11/11/04,  3/11/06

 Remembering Ed Mysak

by Geoffrey Mangers

I actually know very little about Ed Mysak's professional background.  But will tell you of what I experienced of him personally. 

Dr. Edward Mysak (now deceased) was Chairman of the Speech Pathology and Audiology Dept. at Teacher's College, Columbia University.  I understand his specialties were stuttering and cerebral palsy.

I originally started the "N.Y. Assoc. of Stutterers" with meetings at my apartment in Brooklyn Heights (after I moved there from St. Louis around '75).  Starting with ads in the Village Voice in their bulletin board on the back page.  My stepfather knew Mysak and suggested I meet him (originally looking for a job actually, thinking my BSEE might be useful somehow in their Speech Science dept.).  I wound up elsewhere, but later found myself renewing my contact with him.  After which he invited our group to meet in the evenings in his own personal conference room atop Thorndike Hall.

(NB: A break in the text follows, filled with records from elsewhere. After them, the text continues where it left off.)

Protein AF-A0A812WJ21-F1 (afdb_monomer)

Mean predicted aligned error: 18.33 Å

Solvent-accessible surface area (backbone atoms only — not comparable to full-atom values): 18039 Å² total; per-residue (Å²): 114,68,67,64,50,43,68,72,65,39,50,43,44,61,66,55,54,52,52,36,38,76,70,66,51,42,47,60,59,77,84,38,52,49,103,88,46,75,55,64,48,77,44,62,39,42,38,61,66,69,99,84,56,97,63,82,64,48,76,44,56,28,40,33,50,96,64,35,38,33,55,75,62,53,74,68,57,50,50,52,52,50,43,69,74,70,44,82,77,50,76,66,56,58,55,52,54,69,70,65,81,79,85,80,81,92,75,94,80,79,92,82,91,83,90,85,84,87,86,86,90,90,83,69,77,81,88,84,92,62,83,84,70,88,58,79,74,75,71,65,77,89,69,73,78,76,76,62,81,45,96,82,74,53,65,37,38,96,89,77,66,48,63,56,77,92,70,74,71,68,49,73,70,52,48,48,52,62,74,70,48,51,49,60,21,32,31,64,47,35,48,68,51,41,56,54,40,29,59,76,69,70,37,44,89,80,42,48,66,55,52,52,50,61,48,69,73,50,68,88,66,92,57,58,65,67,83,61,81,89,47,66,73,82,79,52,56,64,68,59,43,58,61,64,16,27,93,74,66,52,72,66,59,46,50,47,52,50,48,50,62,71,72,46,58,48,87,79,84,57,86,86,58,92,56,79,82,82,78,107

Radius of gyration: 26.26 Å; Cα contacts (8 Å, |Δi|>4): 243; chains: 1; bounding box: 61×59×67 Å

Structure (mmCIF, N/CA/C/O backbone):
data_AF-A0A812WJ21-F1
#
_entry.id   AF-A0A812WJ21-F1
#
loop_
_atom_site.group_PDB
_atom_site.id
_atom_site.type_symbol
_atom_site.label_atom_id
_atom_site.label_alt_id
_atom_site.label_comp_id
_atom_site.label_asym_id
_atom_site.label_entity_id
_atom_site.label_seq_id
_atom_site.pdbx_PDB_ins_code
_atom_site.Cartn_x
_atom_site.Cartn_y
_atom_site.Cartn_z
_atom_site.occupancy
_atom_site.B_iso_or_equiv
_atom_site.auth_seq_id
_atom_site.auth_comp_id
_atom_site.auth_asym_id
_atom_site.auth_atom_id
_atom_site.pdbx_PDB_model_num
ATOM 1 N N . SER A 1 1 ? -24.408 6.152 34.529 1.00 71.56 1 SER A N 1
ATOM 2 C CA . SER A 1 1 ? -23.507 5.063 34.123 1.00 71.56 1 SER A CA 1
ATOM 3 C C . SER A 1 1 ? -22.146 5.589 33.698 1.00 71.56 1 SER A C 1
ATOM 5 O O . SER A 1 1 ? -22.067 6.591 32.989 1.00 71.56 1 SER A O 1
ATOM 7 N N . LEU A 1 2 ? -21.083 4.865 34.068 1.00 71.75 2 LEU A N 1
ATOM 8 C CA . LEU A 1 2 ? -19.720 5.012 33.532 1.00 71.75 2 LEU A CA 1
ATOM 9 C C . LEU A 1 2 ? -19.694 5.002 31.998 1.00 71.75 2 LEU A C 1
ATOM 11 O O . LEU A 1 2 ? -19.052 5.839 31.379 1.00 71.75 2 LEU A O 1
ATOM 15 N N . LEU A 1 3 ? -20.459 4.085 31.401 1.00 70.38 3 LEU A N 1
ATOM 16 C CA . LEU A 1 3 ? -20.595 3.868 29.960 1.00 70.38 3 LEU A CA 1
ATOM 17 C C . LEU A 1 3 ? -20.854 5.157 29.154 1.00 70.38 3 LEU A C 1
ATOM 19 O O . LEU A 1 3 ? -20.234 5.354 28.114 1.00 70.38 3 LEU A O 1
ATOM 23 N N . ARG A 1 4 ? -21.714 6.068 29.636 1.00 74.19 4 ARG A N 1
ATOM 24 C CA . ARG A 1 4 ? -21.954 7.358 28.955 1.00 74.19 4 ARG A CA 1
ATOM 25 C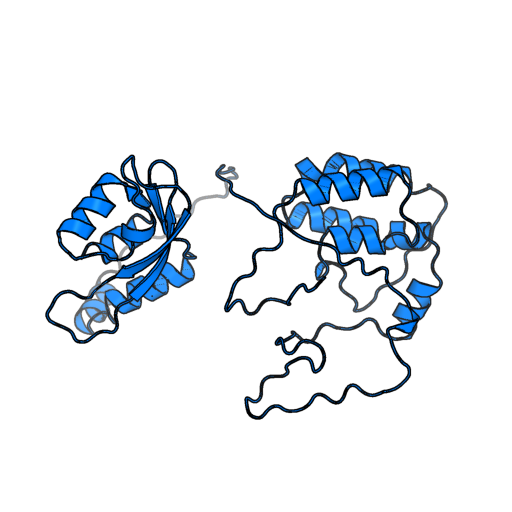 C . ARG A 1 4 ? -20.749 8.301 29.036 1.00 74.19 4 ARG A C 1
ATOM 27 O O . ARG A 1 4 ? -20.488 9.014 28.074 1.00 74.19 4 ARG A O 1
ATOM 34 N N . ARG A 1 5 ? -20.005 8.280 30.148 1.00 77.06 5 ARG A N 1
ATOM 35 C CA . ARG A 1 5 ? -18.767 9.058 30.325 1.00 77.06 5 ARG A CA 1
ATOM 36 C C . ARG A 1 5 ? -17.659 8.527 29.413 1.00 77.06 5 ARG A C 1
ATOM 38 O O . ARG A 1 5 ? -17.090 9.286 28.644 1.00 77.06 5 ARG A O 1
ATOM 45 N N . LEU A 1 6 ? -17.473 7.205 29.409 1.00 77.19 6 LEU A N 1
ATOM 46 C CA . LEU A 1 6 ? -16.522 6.471 28.570 1.00 77.19 6 LEU A CA 1
ATOM 47 C C . LEU A 1 6 ? -16.714 6.755 27.069 1.00 77.19 6 LEU A C 1
ATOM 49 O O . LEU A 1 6 ? -15.742 6.882 26.333 1.00 77.19 6 LEU A O 1
ATOM 53 N N . LEU A 1 7 ? -17.964 6.889 26.611 1.00 75.00 7 LEU A N 1
ATOM 54 C CA . LEU A 1 7 ? -18.275 7.236 25.220 1.00 75.00 7 LEU A CA 1
ATOM 55 C C . LEU A 1 7 ? -18.104 8.731 24.912 1.00 75.00 7 LEU A C 1
ATOM 57 O O . LEU A 1 7 ? -17.746 9.068 23.789 1.00 75.00 7 LEU A O 1
ATOM 61 N N . ALA A 1 8 ? -18.325 9.625 25.878 1.00 77.25 8 ALA A N 1
ATOM 62 C CA . ALA A 1 8 ? -18.106 11.061 25.690 1.00 77.25 8 ALA A CA 1
ATOM 63 C C . ALA A 1 8 ? -16.611 11.432 25.692 1.00 77.25 8 ALA A C 1
ATOM 65 O O . ALA A 1 8 ? -16.162 12.203 24.848 1.00 77.25 8 ALA A O 1
ATOM 66 N N . GLU A 1 9 ? -15.845 10.870 26.628 1.00 80.75 9 GLU A N 1
ATOM 67 C CA . GLU A 1 9 ? -14.429 11.187 26.858 1.00 80.75 9 GLU A CA 1
ATOM 68 C C . GLU A 1 9 ? -13.484 10.314 26.017 1.00 80.75 9 GLU A C 1
ATOM 70 O O . GLU A 1 9 ? -12.372 10.736 25.719 1.00 80.75 9 GLU A O 1
ATOM 75 N N . ARG A 1 10 ? -13.926 9.116 25.593 1.00 78.12 10 ARG A N 1
ATOM 76 C CA . ARG A 1 10 ? -13.173 8.087 24.830 1.00 78.12 10 ARG A CA 1
ATOM 77 C C . ARG A 1 10 ? -11.959 7.480 25.547 1.00 78.12 10 ARG A C 1
ATOM 79 O O . ARG A 1 10 ? -11.458 6.448 25.101 1.00 78.12 10 ARG A O 1
ATOM 86 N N . GLU A 1 11 ? -11.546 8.084 26.652 1.00 81.94 11 GLU A N 1
ATOM 87 C CA . GLU A 1 11 ? -10.436 7.718 27.525 1.00 81.94 11 GLU A CA 1
ATOM 88 C C . GLU A 1 11 ? -10.957 7.454 28.953 1.00 81.94 11 GLU A C 1
ATOM 90 O O . GLU A 1 11 ? -11.935 8.060 29.393 1.00 81.94 11 GLU A O 1
ATOM 95 N N . LEU A 1 12 ? -10.310 6.550 29.692 1.00 81.56 12 LEU A N 1
ATOM 96 C CA . LEU A 1 12 ? -10.530 6.338 31.126 1.00 81.56 12 LEU A CA 1
ATOM 97 C C . LEU A 1 12 ? -9.187 6.110 31.821 1.00 81.56 12 LEU A C 1
ATOM 99 O O . LEU A 1 12 ? -8.403 5.266 31.384 1.00 81.56 12 LEU A O 1
ATOM 103 N N . THR A 1 13 ? -8.907 6.814 32.920 1.00 83.56 13 THR A N 1
ATOM 104 C CA . THR A 1 13 ? -7.627 6.616 33.619 1.00 83.56 13 THR A CA 1
ATOM 105 C C . THR A 1 13 ? -7.554 5.237 34.280 1.00 83.56 13 THR A C 1
ATOM 107 O O . THR A 1 13 ? -8.561 4.691 34.742 1.00 83.56 13 THR A O 1
ATOM 110 N N . ALA A 1 14 ? -6.346 4.673 34.399 1.00 79.06 14 ALA A N 1
ATOM 111 C CA . ALA A 1 14 ? -6.130 3.381 35.066 1.00 79.06 14 ALA A CA 1
ATOM 112 C C . ALA A 1 14 ? -6.646 3.338 36.526 1.00 79.06 14 ALA A C 1
ATOM 114 O O . ALA A 1 14 ? -6.975 2.271 37.047 1.00 79.06 14 ALA A O 1
ATOM 115 N N . THR A 1 15 ? -6.736 4.496 37.186 1.00 82.25 15 THR A N 1
ATOM 116 C CA . THR A 1 15 ? -7.358 4.679 38.505 1.00 82.25 15 THR A CA 1
ATOM 117 C C . THR A 1 15 ? -8.878 4.532 38.473 1.00 82.25 15 THR A C 1
ATOM 119 O O . THR A 1 15 ? -9.431 3.775 39.266 1.00 82.25 15 THR A O 1
ATOM 122 N N . GLU A 1 16 ? -9.557 5.201 37.542 1.00 84.19 16 GLU A N 1
ATOM 123 C CA . GLU A 1 16 ? -11.023 5.175 37.441 1.00 84.19 16 GLU A CA 1
ATOM 124 C C . GLU A 1 16 ? -11.541 3.838 36.906 1.00 84.19 16 GLU A C 1
ATOM 126 O O . GLU A 1 16 ? -12.606 3.384 37.318 1.00 84.19 16 GLU A O 1
ATOM 131 N N . ALA A 1 17 ? -10.767 3.175 36.041 1.00 81.69 17 ALA A N 1
ATOM 132 C CA . ALA A 1 17 ? -11.058 1.830 35.552 1.00 81.69 17 ALA A CA 1
ATOM 133 C C . ALA A 1 17 ? -11.152 0.812 36.707 1.00 81.69 17 ALA A C 1
ATOM 135 O O . ALA A 1 17 ? -12.098 0.027 36.770 1.00 81.69 17 ALA A O 1
ATOM 136 N N . ARG A 1 18 ? -10.221 0.887 37.668 1.00 82.12 18 ARG A N 1
ATOM 137 C CA . ARG A 1 18 ? -10.233 0.074 38.899 1.00 82.12 18 ARG A CA 1
ATOM 138 C C . ARG A 1 18 ? -11.337 0.479 39.874 1.00 82.12 18 ARG A C 1
ATOM 140 O O . ARG A 1 18 ? -11.901 -0.373 40.555 1.00 82.12 18 ARG A O 1
ATOM 147 N N . GLU A 1 19 ? -11.666 1.768 39.956 1.00 85.19 19 GLU A N 1
ATOM 148 C CA . GLU A 1 19 ? -12.785 2.216 40.788 1.00 85.19 19 GLU A CA 1
ATOM 149 C C . GLU A 1 19 ? -14.120 1.682 40.243 1.00 85.19 19 GLU A C 1
ATOM 151 O O . GLU A 1 19 ? -14.912 1.126 40.999 1.00 85.19 19 GLU A O 1
ATOM 156 N N . ALA A 1 20 ? -14.333 1.745 38.926 1.00 83.00 20 ALA A N 1
ATOM 157 C CA . ALA A 1 20 ? -15.481 1.145 38.249 1.00 83.00 20 ALA A CA 1
ATOM 158 C C . ALA A 1 20 ? -15.585 -0.378 38.452 1.00 83.00 20 ALA A C 1
ATOM 160 O O . ALA A 1 20 ? -16.666 -0.881 38.760 1.00 83.00 20 ALA A O 1
ATOM 161 N N . GLU A 1 21 ? -14.468 -1.102 38.334 1.00 83.50 21 GLU A N 1
ATOM 162 C CA . GLU A 1 21 ? -14.368 -2.535 38.650 1.00 83.50 21 GLU A CA 1
ATOM 163 C C . GLU A 1 21 ? -14.791 -2.816 40.103 1.00 83.50 21 GLU A C 1
ATOM 165 O O . GLU A 1 21 ? -15.633 -3.678 40.350 1.00 83.50 21 GLU A O 1
ATOM 170 N N . SER A 1 22 ? -14.311 -2.019 41.069 1.00 84.62 22 SER A N 1
ATOM 171 C CA . SER A 1 22 ? -14.700 -2.144 42.486 1.00 84.62 22 SER A CA 1
ATOM 172 C C . SER A 1 22 ? -16.176 -1.833 42.772 1.00 84.62 22 SER A C 1
ATOM 174 O O . SER A 1 22 ? -16.721 -2.320 43.763 1.00 84.62 22 SER A O 1
ATOM 176 N N . ARG A 1 23 ? -16.839 -1.061 41.897 1.00 84.94 23 ARG A N 1
ATOM 177 C CA . ARG A 1 23 ? -18.291 -0.807 41.926 1.00 84.94 23 ARG A CA 1
ATOM 178 C C . ARG A 1 23 ? -19.095 -1.854 41.138 1.00 84.94 23 ARG A C 1
ATOM 180 O O . ARG A 1 23 ? -20.321 -1.810 41.161 1.00 84.94 23 ARG A O 1
ATOM 187 N N . GLY A 1 24 ? -18.434 -2.793 40.454 1.00 81.31 24 GLY A N 1
ATOM 188 C CA . GLY A 1 24 ? -19.066 -3.816 39.613 1.00 81.31 24 GLY A CA 1
ATOM 189 C C . GLY A 1 24 ? -19.594 -3.304 38.266 1.00 81.31 24 GLY A C 1
ATOM 190 O O . GLY A 1 24 ? -20.314 -4.024 37.581 1.00 81.31 24 GLY A O 1
ATOM 191 N N . GLU A 1 25 ? -19.242 -2.079 37.867 1.00 80.56 25 GLU A N 1
ATOM 192 C CA . GLU A 1 25 ? -19.702 -1.442 36.619 1.00 80.56 25 GLU A CA 1
ATOM 193 C C . GLU A 1 25 ? -18.975 -1.970 35.369 1.00 80.56 25 GLU A C 1
ATOM 195 O O . GLU A 1 25 ? -19.390 -1.703 34.239 1.00 80.56 25 GLU A O 1
ATOM 200 N N . LEU A 1 26 ? -17.861 -2.676 35.575 1.00 78.19 26 LEU A N 1
ATOM 201 C CA . LEU A 1 26 ? -16.886 -3.042 34.556 1.00 78.19 26 LEU A CA 1
ATOM 202 C C . LEU A 1 26 ? -16.240 -4.391 34.911 1.00 78.19 26 LEU A C 1
ATOM 204 O O . LEU A 1 26 ? -15.909 -4.634 36.070 1.00 78.19 26 LEU A O 1
ATOM 208 N N . GLN A 1 27 ? -16.069 -5.262 33.913 1.00 78.75 27 GLN A N 1
ATOM 209 C CA . GLN A 1 27 ? -15.474 -6.602 34.044 1.00 78.75 27 GLN A CA 1
ATOM 210 C C . GLN A 1 27 ? -14.436 -6.844 32.934 1.00 78.75 27 GLN A C 1
ATOM 212 O O . GLN A 1 27 ? -14.587 -6.308 31.830 1.00 78.75 27 GLN A O 1
ATOM 217 N N . GLY A 1 28 ? -13.408 -7.656 33.211 1.00 74.69 28 GLY A N 1
ATOM 218 C CA . GLY A 1 28 ? -12.339 -8.024 32.274 1.00 74.69 28 GLY A CA 1
ATOM 219 C C . GLY A 1 28 ? -10.954 -7.433 32.590 1.00 74.69 28 GLY A C 1
ATOM 220 O O . GLY A 1 28 ? -9.984 -7.783 31.915 1.00 74.69 28 GLY A O 1
ATOM 221 N N . LEU A 1 29 ? -10.820 -6.561 33.600 1.00 76.19 29 LEU A N 1
ATOM 222 C CA . LEU A 1 29 ? -9.520 -6.008 34.023 1.00 76.19 29 LEU A CA 1
ATOM 223 C C . LEU A 1 29 ? -8.632 -7.038 34.730 1.00 76.19 29 LEU A C 1
ATOM 225 O O . LEU A 1 29 ? -7.406 -6.908 34.701 1.00 76.19 29 LEU A O 1
ATOM 229 N N . GLU A 1 30 ? -9.214 -8.103 35.278 1.00 76.50 30 GLU A N 1
ATOM 230 C CA . GLU A 1 30 ? -8.499 -9.223 35.884 1.00 76.50 30 GLU A CA 1
ATOM 231 C C . GLU A 1 30 ? -7.540 -9.927 34.903 1.00 76.50 30 GLU A C 1
ATOM 233 O O . GLU A 1 30 ? -6.543 -10.509 35.325 1.00 76.50 30 GLU A O 1
ATOM 238 N N . ALA A 1 31 ? -7.780 -9.816 33.590 1.00 69.75 31 ALA A N 1
ATOM 239 C CA . ALA A 1 31 ? -6.888 -10.325 32.545 1.00 69.75 31 ALA A CA 1
ATOM 240 C C . ALA A 1 31 ? -5.664 -9.422 32.271 1.00 69.75 31 ALA A C 1
ATOM 242 O O . ALA A 1 31 ? -4.700 -9.866 31.644 1.00 69.75 31 ALA A O 1
ATOM 243 N N . LEU A 1 32 ? -5.693 -8.163 32.724 1.00 68.38 32 LEU A N 1
ATOM 244 C CA . LEU A 1 32 ? -4.617 -7.174 32.561 1.00 68.38 32 LEU A CA 1
ATOM 245 C C . LEU A 1 32 ? -3.864 -6.878 33.865 1.00 68.38 32 LEU A C 1
ATOM 247 O O . LEU A 1 32 ? -2.745 -6.362 33.814 1.00 68.38 32 LEU A O 1
ATOM 251 N N . SER A 1 33 ? -4.476 -7.171 35.014 1.00 66.00 33 SER A N 1
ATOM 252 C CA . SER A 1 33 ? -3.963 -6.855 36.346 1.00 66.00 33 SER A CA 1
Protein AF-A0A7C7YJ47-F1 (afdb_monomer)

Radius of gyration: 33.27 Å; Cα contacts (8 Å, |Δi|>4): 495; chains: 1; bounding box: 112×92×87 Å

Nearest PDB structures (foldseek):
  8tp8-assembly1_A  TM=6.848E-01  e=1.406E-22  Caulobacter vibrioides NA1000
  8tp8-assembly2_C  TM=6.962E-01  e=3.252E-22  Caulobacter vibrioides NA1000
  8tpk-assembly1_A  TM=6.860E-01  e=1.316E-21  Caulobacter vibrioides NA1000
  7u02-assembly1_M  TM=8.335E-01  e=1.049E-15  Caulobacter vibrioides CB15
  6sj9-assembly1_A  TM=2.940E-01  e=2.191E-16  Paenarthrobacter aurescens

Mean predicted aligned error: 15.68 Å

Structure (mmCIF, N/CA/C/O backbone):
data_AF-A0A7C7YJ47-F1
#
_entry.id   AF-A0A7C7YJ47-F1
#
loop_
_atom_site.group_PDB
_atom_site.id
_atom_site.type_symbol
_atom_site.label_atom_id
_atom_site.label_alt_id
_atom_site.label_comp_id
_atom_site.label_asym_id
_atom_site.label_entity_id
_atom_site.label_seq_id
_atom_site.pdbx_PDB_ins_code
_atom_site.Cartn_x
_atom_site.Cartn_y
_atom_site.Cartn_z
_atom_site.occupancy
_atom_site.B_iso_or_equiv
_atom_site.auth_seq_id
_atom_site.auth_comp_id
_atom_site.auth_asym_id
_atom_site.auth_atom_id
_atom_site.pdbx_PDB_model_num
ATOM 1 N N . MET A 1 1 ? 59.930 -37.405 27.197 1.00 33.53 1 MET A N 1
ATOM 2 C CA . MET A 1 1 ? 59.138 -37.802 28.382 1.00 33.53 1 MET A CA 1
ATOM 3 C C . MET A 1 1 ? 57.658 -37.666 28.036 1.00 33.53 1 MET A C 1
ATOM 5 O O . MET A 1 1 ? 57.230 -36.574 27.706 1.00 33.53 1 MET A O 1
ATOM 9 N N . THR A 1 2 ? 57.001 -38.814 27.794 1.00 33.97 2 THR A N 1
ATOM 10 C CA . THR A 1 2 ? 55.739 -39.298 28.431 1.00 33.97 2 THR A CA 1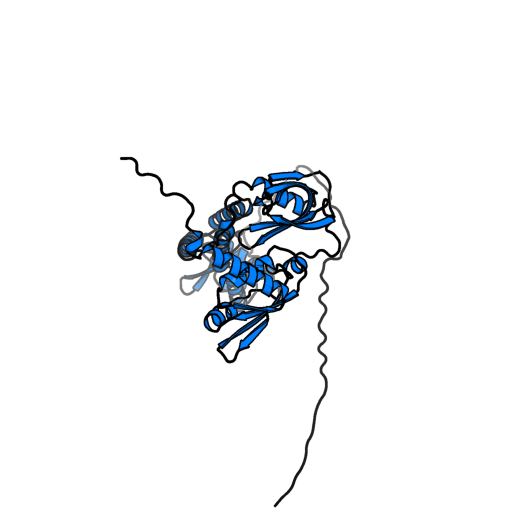
ATOM 11 C C . THR A 1 2 ? 54.461 -38.737 27.786 1.00 33.97 2 THR A C 1
ATOM 13 O O . THR A 1 2 ? 54.146 -37.577 27.981 1.00 33.97 2 THR A O 1
ATOM 16 N N . ARG A 1 3 ? 53.852 -39.446 26.819 1.00 27.73 3 ARG A N 1
ATOM 17 C CA . ARG A 1 3 ? 52.842 -40.547 26.886 1.00 27.73 3 ARG A CA 1
ATOM 18 C C . ARG A 1 3 ? 51.393 -40.026 26.687 1.00 27.73 3 ARG A C 1
ATOM 20 O O . ARG A 1 3 ? 50.921 -39.198 27.447 1.00 27.73 3 ARG A O 1
ATOM 27 N N . SER A 1 4 ? 50.738 -40.558 25.645 1.00 29.95 4 SER A N 1
ATOM 28 C CA . SER A 1 4 ? 49.286 -40.549 25.300 1.00 29.95 4 SER A CA 1
ATOM 29 C C . SER A 1 4 ? 48.452 -41.376 26.329 1.00 29.95 4 SER A C 1
ATOM 31 O O . SER A 1 4 ? 49.127 -41.928 27.206 1.00 29.95 4 SER A O 1
ATOM 33 N N . PRO A 1 5 ? 47.101 -41.618 26.259 1.00 44.75 5 PRO A N 1
ATOM 34 C CA . PRO A 1 5 ? 46.100 -41.412 25.171 1.00 44.75 5 PRO A CA 1
ATOM 35 C C . PRO A 1 5 ? 44.622 -41.070 25.596 1.00 44.75 5 PRO A C 1
ATOM 37 O O . PRO A 1 5 ? 44.313 -40.969 26.776 1.00 44.75 5 PRO A O 1
ATOM 40 N N . GLY A 1 6 ? 43.680 -41.013 24.627 1.00 28.03 6 GLY A N 1
ATOM 41 C CA . GLY A 1 6 ? 42.305 -41.560 24.793 1.00 28.03 6 GLY A CA 1
ATOM 42 C C . GLY A 1 6 ? 41.081 -40.641 24.560 1.00 28.03 6 GLY A C 1
ATOM 43 O O . GLY A 1 6 ? 40.798 -39.773 25.374 1.00 28.03 6 GLY A O 1
ATOM 44 N N . LYS A 1 7 ? 40.302 -40.897 23.488 1.00 31.88 7 LYS A N 1
ATOM 45 C CA . LYS A 1 7 ? 38.930 -40.369 23.228 1.00 31.88 7 LYS A CA 1
ATOM 46 C C . LYS A 1 7 ? 37.883 -40.995 24.192 1.00 31.88 7 LYS A C 1
ATOM 48 O O . LYS A 1 7 ? 38.188 -42.027 24.787 1.00 31.88 7 LYS A O 1
ATOM 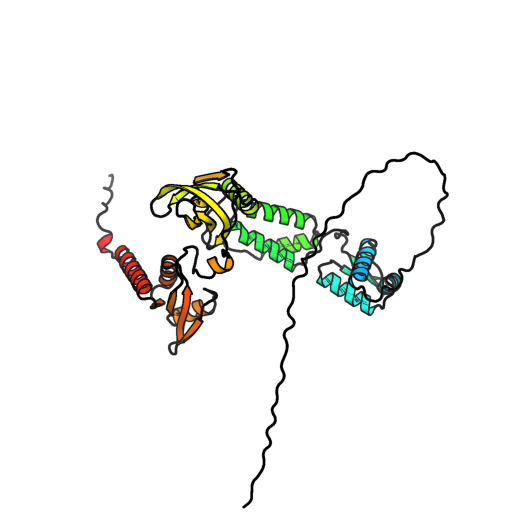53 N N . PRO A 1 8 ? 36.632 -40.480 24.273 1.00 32.19 8 PRO A N 1
ATOM 54 C CA . PRO A 1 8 ? 35.596 -41.008 23.370 1.00 32.19 8 PRO A CA 1
ATOM 55 C C . PRO A 1 8 ? 34.591 -39.977 22.815 1.00 32.19 8 PRO A C 1
ATOM 57 O O . PRO A 1 8 ? 34.297 -38.934 23.386 1.00 32.19 8 PRO A O 1
ATOM 60 N N . THR A 1 9 ? 34.057 -40.356 21.660 1.00 30.20 9 THR A N 1
ATOM 61 C CA . THR A 1 9 ? 32.887 -39.845 20.939 1.00 30.20 9 THR A CA 1
ATOM 62 C C . THR A 1 9 ? 31.569 -40.197 21.638 1.00 30.20 9 THR A C 1
ATOM 64 O O . THR A 1 9 ? 31.441 -41.308 22.147 1.00 30.20 9 THR A O 1
ATOM 67 N N . CYS A 1 10 ? 30.556 -39.331 21.537 1.00 24.45 10 CYS A N 1
ATOM 68 C CA . CYS A 1 10 ? 29.140 -39.700 21.653 1.00 24.45 10 CYS A CA 1
ATOM 69 C C . CYS A 1 10 ? 28.287 -38.838 20.704 1.00 24.45 10 CYS A C 1
ATOM 71 O O . CYS A 1 10 ? 28.219 -37.622 20.841 1.00 24.45 10 CYS A O 1
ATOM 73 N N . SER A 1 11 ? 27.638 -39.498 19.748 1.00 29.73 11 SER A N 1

I remember when I first met Jules North (an executive at ABC) at our meetings.  I liked Jules (a wise and savvy skeptic) who impressed me by checking around about Mysak.  After which he told me with incredulity (he might as well have just said "whew" rolling up his eyes and "giving up") that all he discovered for all his efforts was that Mysak turns out to be some sort of saint in the field.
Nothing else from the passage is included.